The proportion of aging populations affected by dementia is increasing. There is an urgent need to identify biological aging markers in mid-life before symptoms of age-related dementia present for early intervention to delay the cognitive decline and the onset of dementia. In this cohort study involving 1,676 healthy participants (mean age 40) with up to 15 years of follow up, we evaluated the associations between cognitive function and two classes of novel biological aging markers: blood-based epigenetic aging and neuroimaging-based brain aging. Both accelerated epigenetic aging and brain aging were prospectively associated with worse cognitive outcomes. Specifically, every year faster epigenetic or brain aging was on average associated with 0.19-0.28 higher (worse) Stroop score, 0.04-0.05 lower (worse) RAVLT score, and 0.23-0.45 lower (worse) DSST (all false-discovery-rate-adjusted p <0.05). While epigenetic aging is a more stable biomarker with strong long-term predictive performance for cognitive function, brain aging biomarker may change more dynamically in temporal association with cognitive decline.
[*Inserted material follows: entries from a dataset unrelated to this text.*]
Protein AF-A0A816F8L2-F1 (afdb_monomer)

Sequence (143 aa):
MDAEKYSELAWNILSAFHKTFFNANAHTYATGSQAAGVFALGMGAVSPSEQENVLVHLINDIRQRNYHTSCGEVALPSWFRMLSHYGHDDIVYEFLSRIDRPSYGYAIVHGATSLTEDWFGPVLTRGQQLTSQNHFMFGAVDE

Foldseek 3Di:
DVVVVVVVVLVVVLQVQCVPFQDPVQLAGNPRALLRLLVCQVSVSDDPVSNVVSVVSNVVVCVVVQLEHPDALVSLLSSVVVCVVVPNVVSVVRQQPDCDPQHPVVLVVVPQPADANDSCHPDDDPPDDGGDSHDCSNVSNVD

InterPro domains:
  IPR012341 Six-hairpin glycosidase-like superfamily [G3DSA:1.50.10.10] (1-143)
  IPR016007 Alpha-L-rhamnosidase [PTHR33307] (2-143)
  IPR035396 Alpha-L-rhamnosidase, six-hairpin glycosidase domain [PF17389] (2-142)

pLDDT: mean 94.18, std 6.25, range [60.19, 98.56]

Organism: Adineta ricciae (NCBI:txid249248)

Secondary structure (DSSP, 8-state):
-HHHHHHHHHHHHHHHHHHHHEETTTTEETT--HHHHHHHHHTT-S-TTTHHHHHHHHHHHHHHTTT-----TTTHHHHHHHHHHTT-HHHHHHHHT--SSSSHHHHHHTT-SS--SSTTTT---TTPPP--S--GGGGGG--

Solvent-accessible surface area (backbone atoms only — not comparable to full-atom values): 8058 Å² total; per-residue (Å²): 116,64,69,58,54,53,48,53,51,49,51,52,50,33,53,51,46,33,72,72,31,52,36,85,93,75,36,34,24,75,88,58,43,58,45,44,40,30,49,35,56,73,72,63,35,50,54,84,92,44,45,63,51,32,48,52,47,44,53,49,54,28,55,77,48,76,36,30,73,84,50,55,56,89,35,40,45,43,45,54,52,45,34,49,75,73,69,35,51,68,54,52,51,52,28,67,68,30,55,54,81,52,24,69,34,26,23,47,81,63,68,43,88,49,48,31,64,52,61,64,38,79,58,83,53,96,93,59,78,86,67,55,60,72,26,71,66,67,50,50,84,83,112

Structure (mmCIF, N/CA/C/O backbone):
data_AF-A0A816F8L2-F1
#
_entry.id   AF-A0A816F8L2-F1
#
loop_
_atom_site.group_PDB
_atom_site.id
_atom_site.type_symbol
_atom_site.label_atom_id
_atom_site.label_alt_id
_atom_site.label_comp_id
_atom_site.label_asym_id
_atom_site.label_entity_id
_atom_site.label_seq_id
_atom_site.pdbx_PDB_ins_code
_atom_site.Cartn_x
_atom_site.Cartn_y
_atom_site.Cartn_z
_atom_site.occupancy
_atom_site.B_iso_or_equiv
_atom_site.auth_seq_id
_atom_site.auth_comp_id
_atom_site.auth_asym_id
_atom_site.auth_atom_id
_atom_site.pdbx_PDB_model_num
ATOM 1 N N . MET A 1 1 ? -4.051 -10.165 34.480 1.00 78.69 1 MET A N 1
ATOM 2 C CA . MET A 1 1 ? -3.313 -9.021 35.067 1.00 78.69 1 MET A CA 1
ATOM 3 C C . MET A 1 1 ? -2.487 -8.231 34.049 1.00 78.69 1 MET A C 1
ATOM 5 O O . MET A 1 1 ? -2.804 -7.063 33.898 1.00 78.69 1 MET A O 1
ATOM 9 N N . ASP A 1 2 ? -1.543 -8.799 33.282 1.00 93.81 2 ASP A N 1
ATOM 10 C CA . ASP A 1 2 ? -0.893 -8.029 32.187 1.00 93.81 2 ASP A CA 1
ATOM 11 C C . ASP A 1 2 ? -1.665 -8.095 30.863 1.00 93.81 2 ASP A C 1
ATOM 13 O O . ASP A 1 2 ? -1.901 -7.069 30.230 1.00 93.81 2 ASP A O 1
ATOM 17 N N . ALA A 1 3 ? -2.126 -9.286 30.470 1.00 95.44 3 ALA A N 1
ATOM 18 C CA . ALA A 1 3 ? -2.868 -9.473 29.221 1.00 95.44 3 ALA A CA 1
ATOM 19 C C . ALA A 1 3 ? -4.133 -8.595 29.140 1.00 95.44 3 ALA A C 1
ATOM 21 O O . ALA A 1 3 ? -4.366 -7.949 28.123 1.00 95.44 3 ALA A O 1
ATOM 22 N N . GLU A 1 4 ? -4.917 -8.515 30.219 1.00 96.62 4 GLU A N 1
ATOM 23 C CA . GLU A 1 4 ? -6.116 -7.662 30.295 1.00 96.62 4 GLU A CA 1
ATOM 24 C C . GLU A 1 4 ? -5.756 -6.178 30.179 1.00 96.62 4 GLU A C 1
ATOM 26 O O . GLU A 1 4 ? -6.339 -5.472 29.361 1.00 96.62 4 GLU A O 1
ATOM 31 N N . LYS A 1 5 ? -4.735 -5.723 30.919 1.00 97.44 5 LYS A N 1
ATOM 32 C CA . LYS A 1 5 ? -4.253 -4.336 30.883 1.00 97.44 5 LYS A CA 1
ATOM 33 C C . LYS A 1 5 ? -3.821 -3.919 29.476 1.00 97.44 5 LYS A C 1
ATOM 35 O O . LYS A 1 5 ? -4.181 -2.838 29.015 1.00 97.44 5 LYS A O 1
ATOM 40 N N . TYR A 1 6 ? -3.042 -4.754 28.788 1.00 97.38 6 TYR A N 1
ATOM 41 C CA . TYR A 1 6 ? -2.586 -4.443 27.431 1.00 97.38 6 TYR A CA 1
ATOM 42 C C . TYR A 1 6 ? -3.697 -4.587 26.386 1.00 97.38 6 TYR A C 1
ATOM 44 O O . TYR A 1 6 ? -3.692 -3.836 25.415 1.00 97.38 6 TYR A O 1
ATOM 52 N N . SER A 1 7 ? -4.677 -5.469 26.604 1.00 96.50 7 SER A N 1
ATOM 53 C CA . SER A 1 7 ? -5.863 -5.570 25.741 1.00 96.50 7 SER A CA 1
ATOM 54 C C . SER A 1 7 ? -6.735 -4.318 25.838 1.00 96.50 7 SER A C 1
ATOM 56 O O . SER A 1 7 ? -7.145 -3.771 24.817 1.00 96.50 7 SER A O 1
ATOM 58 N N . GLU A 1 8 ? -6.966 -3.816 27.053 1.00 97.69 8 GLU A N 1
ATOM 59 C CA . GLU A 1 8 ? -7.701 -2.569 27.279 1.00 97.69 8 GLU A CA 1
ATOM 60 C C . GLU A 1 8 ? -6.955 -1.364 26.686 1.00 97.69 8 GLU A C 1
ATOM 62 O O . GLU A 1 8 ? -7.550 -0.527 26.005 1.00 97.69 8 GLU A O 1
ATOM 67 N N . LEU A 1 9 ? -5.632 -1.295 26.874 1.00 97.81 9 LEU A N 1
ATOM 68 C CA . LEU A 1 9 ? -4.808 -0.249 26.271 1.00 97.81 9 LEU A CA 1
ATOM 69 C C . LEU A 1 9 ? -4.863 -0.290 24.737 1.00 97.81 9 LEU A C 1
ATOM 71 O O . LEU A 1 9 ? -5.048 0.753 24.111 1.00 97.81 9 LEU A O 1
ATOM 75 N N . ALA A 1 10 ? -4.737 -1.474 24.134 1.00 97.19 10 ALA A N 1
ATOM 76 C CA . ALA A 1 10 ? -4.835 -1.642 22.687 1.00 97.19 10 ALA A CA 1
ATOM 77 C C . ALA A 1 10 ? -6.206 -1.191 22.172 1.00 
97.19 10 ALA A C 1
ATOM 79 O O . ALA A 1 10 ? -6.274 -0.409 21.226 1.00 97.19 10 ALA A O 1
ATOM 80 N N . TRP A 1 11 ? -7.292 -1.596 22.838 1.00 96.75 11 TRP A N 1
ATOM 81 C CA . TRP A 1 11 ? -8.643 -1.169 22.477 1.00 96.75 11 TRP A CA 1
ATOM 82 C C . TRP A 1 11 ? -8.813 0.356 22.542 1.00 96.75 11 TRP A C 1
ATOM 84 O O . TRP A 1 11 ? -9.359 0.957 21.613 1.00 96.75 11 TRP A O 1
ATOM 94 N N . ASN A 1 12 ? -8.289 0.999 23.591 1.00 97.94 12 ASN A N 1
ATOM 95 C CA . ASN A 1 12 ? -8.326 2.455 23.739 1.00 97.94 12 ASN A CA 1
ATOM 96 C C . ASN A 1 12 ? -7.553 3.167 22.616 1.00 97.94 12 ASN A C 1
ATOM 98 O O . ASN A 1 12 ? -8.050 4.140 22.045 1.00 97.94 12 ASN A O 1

The combined model using epigenetic and brain aging markers achieved the highest accuracy (AUC: 0.68, p<0.001) in predicting global cognitive function status. Accelerated epigenetic age and brain age at midlife may aid timely identification of individuals at risk for accelerated cognitive decline and promote the development of interventions to preserve optimal functioning across the lifespan.